The S$6.7 mln non-current loans repaid during Q2 included S$4 mln loan LionGold borrowed in Q1.

Therefore that makes us wonder why LionGold repaid long-term loans especially as the S$4 mln loan was only taken out a couple of months earlier.

Who was the lender of the S$4 mln loan?

Question
Question

7. Where is the S$2 mln in cash from the sale of escrow shares?

According to the Q2 earnings report (page 9), LionGold received S$2.2 mln cash proceeds from sale of escrow shares.

The escrow shares relate to LionGold's acquisition of Vista Gold Antigua Corp from ASX-listed Republic Gold Ltd.

In essence, Republic Gold transferred 25% of LionGold's newly-issued shares to an Escrow Agent for 36 months.

Investor Central first reported on the deal on October 16.

In an announcement on June 14, 2013, Republic Gold informed its shareholders that it had ordered the Escrow Agent to sell 2 mln shares of LionGold.

But surprisingly, Republic Gold said it did so on the instructions of LionGold.

To settle the acquisition of Vista Gold Antigua Corp, Republic Gold paid the entire sale proceeds of those 2 mln shares to LionGold.

Unfortunately, we can't find an announcement where LionGold disclosed this development to its shareholders.

In essence, LionGold issued 2 mln new shares to Republic Gold, locked them in an escrow account, and sold them in the market to earn cash.

Now, companies issue new shares for cash all the time, but this route is a little more circuitous than usual.

Maybe LionGold would argue that it had expenses, for which the 2 mln share proceeds were used.

But then, what's even more curious is that LionGold's Q1 earnings report (ending June 30, 2013) didn't highlight such cash flow from Republic Gold.

Therefore that makes us wonder if the shares were not sold before June 30.

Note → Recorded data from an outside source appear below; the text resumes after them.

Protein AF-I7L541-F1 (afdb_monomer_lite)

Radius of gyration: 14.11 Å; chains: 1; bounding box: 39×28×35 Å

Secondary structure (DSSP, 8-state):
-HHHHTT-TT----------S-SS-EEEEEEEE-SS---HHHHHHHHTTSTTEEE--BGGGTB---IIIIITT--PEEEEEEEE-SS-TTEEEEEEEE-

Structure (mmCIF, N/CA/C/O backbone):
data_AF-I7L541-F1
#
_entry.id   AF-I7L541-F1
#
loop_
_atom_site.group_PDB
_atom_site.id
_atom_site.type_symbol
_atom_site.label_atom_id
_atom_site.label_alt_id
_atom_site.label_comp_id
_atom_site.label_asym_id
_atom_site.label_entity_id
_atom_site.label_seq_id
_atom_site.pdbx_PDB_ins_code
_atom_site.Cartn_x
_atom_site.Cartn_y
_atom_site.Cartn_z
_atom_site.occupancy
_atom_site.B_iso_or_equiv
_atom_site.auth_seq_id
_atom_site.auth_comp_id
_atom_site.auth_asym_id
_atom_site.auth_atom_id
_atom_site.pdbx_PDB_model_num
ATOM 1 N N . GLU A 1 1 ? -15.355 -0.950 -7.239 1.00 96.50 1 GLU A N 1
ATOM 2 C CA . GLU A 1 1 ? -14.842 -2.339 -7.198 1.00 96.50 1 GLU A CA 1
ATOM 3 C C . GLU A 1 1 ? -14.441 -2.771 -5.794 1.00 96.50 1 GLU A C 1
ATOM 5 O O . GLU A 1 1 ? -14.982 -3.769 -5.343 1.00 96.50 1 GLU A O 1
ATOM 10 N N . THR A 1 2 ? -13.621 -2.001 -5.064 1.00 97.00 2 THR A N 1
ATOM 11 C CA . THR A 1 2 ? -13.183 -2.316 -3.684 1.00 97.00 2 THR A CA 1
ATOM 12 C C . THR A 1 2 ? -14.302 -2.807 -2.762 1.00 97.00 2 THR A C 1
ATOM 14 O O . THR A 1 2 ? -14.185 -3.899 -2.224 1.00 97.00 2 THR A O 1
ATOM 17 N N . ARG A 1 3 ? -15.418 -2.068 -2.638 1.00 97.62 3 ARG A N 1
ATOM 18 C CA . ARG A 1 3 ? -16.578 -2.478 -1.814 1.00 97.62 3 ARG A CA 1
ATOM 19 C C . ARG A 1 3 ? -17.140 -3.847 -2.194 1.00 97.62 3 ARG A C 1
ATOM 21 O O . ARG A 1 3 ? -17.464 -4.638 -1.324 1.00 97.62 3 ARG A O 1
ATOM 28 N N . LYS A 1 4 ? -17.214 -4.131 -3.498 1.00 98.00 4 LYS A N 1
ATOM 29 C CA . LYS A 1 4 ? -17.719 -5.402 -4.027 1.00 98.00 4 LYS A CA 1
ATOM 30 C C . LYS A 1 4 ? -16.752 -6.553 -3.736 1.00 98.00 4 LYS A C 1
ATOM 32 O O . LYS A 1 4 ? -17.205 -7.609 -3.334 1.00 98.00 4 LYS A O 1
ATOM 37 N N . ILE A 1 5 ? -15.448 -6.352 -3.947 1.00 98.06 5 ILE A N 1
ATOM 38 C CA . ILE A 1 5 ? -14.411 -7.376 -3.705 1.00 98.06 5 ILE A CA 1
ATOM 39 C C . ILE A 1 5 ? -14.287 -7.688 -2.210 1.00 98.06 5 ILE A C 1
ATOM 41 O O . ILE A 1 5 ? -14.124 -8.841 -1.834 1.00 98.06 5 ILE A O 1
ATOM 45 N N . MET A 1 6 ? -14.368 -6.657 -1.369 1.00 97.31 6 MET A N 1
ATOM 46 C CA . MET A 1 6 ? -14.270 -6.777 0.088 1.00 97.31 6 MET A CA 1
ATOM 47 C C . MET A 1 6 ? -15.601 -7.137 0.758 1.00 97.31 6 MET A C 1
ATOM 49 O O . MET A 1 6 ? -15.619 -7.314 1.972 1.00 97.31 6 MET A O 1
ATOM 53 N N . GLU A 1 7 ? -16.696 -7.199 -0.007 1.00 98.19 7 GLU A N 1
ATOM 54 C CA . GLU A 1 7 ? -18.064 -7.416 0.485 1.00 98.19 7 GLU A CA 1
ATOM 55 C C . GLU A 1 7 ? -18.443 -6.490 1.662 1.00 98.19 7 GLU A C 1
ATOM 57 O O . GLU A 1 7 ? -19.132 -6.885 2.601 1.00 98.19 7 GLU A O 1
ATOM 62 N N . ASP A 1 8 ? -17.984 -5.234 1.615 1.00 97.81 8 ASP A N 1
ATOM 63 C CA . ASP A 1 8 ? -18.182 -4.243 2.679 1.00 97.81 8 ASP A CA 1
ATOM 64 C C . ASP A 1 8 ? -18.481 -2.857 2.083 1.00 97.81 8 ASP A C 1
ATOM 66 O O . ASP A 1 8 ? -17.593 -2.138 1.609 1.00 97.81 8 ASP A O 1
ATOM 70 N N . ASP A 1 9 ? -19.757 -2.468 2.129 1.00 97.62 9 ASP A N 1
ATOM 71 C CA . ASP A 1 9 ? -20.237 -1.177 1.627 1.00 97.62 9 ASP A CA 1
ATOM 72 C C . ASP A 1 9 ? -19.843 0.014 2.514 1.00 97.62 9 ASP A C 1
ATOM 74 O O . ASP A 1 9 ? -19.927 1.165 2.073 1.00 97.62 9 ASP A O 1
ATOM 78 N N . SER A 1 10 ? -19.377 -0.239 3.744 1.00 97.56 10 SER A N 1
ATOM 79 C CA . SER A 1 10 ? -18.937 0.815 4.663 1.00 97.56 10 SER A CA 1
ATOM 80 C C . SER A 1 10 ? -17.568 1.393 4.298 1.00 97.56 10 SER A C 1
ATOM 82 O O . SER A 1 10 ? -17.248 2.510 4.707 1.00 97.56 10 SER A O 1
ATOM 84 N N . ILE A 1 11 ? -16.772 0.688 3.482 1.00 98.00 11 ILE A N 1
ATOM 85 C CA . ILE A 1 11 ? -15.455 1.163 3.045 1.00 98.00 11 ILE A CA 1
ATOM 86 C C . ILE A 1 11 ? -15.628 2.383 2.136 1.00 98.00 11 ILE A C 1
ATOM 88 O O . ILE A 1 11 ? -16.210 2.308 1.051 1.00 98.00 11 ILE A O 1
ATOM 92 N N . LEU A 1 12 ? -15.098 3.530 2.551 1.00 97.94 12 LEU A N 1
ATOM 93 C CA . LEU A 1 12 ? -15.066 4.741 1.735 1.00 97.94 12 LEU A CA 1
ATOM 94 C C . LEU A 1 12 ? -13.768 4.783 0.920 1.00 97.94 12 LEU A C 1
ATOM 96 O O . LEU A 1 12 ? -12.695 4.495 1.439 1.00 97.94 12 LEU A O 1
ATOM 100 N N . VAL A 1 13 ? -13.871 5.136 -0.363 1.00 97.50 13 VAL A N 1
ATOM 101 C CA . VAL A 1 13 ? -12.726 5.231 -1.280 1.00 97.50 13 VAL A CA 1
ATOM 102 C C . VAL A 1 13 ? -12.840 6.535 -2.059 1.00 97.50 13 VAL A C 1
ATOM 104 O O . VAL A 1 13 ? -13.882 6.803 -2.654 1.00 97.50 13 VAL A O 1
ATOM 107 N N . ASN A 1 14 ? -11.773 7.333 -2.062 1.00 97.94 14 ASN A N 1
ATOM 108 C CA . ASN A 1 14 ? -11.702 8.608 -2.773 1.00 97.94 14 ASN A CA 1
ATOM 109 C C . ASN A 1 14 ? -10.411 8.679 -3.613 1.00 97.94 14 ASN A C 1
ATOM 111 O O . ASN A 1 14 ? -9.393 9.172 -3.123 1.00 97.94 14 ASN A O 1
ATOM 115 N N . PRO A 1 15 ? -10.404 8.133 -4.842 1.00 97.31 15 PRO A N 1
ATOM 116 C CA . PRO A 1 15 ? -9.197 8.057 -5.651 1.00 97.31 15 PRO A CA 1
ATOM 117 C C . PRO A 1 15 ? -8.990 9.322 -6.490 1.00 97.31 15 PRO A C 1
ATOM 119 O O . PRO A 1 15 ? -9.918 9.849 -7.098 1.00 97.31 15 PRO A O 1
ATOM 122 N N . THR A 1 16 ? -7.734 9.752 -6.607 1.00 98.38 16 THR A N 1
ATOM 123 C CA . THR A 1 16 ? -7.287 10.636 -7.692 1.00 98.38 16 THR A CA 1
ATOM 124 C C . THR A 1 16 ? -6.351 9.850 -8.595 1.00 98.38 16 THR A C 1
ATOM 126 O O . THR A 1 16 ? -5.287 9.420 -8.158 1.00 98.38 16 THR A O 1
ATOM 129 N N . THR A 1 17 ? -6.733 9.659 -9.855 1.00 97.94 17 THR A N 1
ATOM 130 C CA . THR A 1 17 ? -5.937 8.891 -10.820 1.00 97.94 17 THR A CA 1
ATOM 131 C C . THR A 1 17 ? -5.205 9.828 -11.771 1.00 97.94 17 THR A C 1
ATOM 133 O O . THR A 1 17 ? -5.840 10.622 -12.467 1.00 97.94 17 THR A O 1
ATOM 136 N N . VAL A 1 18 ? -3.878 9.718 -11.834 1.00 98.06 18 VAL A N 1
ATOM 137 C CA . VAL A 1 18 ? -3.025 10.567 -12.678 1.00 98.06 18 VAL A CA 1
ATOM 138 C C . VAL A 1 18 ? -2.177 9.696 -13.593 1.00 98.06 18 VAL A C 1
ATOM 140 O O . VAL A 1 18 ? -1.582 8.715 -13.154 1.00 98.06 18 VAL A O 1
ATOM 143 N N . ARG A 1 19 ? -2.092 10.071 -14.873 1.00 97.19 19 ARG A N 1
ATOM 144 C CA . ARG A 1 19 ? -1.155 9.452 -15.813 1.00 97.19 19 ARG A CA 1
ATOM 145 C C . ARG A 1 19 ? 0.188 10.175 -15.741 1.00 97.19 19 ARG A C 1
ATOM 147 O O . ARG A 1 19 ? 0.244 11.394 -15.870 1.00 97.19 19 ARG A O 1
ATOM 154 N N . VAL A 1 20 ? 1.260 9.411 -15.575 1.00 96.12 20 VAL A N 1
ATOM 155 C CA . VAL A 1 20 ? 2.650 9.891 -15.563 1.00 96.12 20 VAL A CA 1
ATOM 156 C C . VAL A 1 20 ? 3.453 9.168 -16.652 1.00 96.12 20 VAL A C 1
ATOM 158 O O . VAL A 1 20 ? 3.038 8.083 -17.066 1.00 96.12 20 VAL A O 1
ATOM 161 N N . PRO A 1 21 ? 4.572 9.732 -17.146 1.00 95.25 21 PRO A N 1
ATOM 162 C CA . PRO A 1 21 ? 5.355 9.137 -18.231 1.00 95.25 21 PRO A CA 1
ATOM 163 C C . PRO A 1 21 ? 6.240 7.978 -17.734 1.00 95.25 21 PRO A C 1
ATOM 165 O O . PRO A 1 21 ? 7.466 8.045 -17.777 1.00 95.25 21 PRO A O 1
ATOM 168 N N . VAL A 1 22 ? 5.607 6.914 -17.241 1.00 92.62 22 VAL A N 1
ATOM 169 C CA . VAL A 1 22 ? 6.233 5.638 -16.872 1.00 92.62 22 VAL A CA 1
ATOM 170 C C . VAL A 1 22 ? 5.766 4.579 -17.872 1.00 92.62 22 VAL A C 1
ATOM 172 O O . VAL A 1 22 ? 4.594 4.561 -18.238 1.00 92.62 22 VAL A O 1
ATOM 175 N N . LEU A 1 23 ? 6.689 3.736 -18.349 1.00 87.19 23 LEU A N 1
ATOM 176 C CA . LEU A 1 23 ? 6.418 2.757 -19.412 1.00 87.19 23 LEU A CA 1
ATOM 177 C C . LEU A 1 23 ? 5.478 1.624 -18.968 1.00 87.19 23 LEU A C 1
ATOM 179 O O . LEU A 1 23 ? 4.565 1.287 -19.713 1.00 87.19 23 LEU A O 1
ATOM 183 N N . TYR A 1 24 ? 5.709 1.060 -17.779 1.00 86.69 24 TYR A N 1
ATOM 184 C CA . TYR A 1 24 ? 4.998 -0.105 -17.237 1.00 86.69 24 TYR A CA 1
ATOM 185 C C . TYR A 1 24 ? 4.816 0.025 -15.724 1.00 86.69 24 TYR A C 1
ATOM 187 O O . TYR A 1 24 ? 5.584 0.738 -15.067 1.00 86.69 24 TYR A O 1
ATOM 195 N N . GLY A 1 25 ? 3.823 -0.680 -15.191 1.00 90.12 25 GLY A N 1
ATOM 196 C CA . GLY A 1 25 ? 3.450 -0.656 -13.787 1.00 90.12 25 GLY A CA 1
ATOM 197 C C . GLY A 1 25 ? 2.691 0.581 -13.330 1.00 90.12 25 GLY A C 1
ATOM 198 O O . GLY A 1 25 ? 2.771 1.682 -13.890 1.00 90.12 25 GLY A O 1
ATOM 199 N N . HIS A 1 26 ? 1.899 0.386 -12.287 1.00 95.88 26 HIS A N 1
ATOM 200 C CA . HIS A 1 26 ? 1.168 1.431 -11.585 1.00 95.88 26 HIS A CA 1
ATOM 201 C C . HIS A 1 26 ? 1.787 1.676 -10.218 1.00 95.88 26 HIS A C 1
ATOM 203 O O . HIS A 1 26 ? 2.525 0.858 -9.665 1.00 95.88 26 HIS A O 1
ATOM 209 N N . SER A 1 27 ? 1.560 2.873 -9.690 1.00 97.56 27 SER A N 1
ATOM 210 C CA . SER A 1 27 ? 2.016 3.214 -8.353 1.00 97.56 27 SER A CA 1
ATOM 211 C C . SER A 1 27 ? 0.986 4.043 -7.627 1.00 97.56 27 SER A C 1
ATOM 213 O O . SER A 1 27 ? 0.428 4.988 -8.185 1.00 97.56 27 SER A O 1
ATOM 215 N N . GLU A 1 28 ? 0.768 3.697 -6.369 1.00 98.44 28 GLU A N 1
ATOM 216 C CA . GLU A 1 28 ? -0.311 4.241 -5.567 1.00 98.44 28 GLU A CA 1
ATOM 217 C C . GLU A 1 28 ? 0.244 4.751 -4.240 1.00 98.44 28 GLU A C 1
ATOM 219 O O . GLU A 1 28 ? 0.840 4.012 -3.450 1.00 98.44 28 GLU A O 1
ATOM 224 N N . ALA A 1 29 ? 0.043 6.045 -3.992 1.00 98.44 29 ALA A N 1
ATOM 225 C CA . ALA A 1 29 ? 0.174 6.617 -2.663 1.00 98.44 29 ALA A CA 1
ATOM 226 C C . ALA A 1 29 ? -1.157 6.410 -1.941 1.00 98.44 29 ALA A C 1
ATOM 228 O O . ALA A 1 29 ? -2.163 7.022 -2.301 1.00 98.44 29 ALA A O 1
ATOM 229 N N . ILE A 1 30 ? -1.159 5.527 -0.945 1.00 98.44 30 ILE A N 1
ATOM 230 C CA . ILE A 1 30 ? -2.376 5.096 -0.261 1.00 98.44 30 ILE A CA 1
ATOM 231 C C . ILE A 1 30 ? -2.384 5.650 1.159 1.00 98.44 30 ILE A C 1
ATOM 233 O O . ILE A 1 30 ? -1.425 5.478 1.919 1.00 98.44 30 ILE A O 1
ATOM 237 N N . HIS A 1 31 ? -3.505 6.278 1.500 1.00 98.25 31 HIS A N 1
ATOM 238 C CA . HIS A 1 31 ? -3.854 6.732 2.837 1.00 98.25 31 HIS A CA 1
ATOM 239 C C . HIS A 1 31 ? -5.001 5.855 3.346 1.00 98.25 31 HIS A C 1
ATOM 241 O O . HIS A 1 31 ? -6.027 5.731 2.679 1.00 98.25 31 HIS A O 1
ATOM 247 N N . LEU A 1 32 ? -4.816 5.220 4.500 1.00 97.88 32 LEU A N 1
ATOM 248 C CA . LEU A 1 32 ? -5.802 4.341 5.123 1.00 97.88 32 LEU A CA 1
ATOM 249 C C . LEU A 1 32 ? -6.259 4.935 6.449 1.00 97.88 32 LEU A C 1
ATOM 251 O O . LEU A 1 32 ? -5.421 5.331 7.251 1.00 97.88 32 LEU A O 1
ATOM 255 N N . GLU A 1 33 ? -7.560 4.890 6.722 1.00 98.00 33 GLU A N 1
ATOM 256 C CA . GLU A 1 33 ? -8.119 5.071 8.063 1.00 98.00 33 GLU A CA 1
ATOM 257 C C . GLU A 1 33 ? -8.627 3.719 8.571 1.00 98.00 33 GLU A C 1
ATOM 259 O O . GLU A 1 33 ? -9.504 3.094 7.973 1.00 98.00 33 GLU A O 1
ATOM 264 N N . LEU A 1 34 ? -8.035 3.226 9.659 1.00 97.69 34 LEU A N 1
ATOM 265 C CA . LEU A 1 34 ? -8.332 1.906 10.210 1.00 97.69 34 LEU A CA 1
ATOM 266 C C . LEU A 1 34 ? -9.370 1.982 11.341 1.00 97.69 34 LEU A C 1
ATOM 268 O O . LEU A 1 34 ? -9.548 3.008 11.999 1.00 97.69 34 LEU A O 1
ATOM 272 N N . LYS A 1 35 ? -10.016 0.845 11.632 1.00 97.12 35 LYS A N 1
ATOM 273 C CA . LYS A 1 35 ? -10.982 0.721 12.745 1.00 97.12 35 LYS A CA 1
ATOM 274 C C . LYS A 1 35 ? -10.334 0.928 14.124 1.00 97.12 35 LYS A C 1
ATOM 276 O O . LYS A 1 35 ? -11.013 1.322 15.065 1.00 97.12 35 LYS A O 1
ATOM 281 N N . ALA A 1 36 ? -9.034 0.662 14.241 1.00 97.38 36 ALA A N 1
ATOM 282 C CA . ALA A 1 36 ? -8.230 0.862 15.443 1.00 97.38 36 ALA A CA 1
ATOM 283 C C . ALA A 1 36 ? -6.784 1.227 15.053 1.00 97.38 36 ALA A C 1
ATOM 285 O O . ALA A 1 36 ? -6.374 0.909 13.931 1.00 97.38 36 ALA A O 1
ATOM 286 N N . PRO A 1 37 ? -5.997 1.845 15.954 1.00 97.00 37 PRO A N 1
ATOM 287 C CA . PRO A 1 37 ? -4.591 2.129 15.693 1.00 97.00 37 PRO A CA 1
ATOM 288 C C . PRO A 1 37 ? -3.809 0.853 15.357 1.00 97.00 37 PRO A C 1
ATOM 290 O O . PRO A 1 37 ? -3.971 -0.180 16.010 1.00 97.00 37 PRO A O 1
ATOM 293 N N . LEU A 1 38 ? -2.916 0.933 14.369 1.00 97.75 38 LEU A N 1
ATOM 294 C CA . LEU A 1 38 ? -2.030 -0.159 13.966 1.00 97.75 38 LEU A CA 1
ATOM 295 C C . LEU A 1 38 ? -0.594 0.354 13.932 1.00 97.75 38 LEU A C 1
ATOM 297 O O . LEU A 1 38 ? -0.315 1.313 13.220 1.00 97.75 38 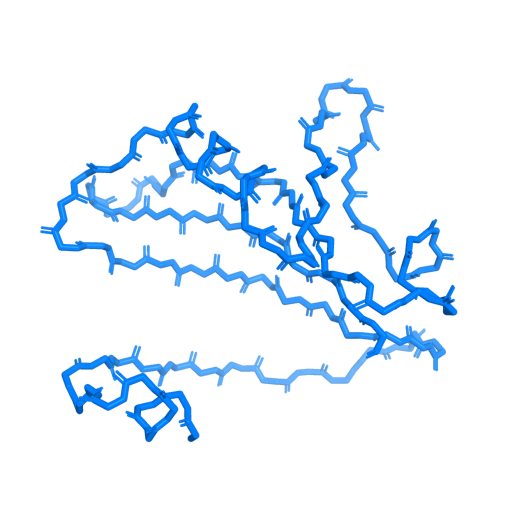LEU A O 1
ATOM 301 N N . SER A 1 39 ? 0.331 -0.269 14.668 1.00 97.94 39 SER A N 1
ATOM 302 C CA . SER A 1 39 ? 1.741 0.140 14.616 1.00 97.94 39 SER A CA 1
ATOM 303 C C . SER A 1 39 ? 2.365 -0.158 13.250 1.00 97.94 39 SER A C 1
ATOM 305 O O . SER A 1 39 ? 1.974 -1.102 12.558 1.00 97.94 39 SER A O 1
ATOM 307 N N . VAL A 1 40 ? 3.377 0.624 12.870 1.00 97.62 40 VAL A N 1
ATOM 308 C CA . VAL A 1 40 ? 4.087 0.451 11.593 1.00 97.62 40 VAL A CA 1
ATOM 309 C C . VAL A 1 40 ? 4.761 -0.921 11.545 1.00 97.62 40 VAL A C 1
ATOM 311 O O . VAL A 1 40 ? 4.718 -1.614 10.530 1.00 97.62 40 VAL A O 1
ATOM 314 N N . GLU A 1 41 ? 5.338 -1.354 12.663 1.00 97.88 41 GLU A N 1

But now that LionGold's H1 FY14 cash flow statement records the cash inflow from the sale of escrow shares, it seems the shares were sold after June 30 – more than two weeks after Republic Gold announced it had done so.

The Q2 earnings report doesn't highlight where in the income statement or the balance sheet LionGold recorded the sale of escrow shares.

We are scratching our heads to figure it out.

(Total number of questions in the full story: 32)

We have sent these questions to the company (IR@liongoldcorp.com), Joseph Jett ( jettcapital@gmail.com),, Ms Ng Su Ling (lynne@dhklaw.com.sg) and Ms Quah Su Ling (corp@ipco.com.sg) to invite them for an on-camera interview, and/or seek their written response.

The email to Ms Quah Su Ling, at corp@ipco.com.sg, bounced back.

Sofar, we have not had a reply from the others (which is why you are seeing this message).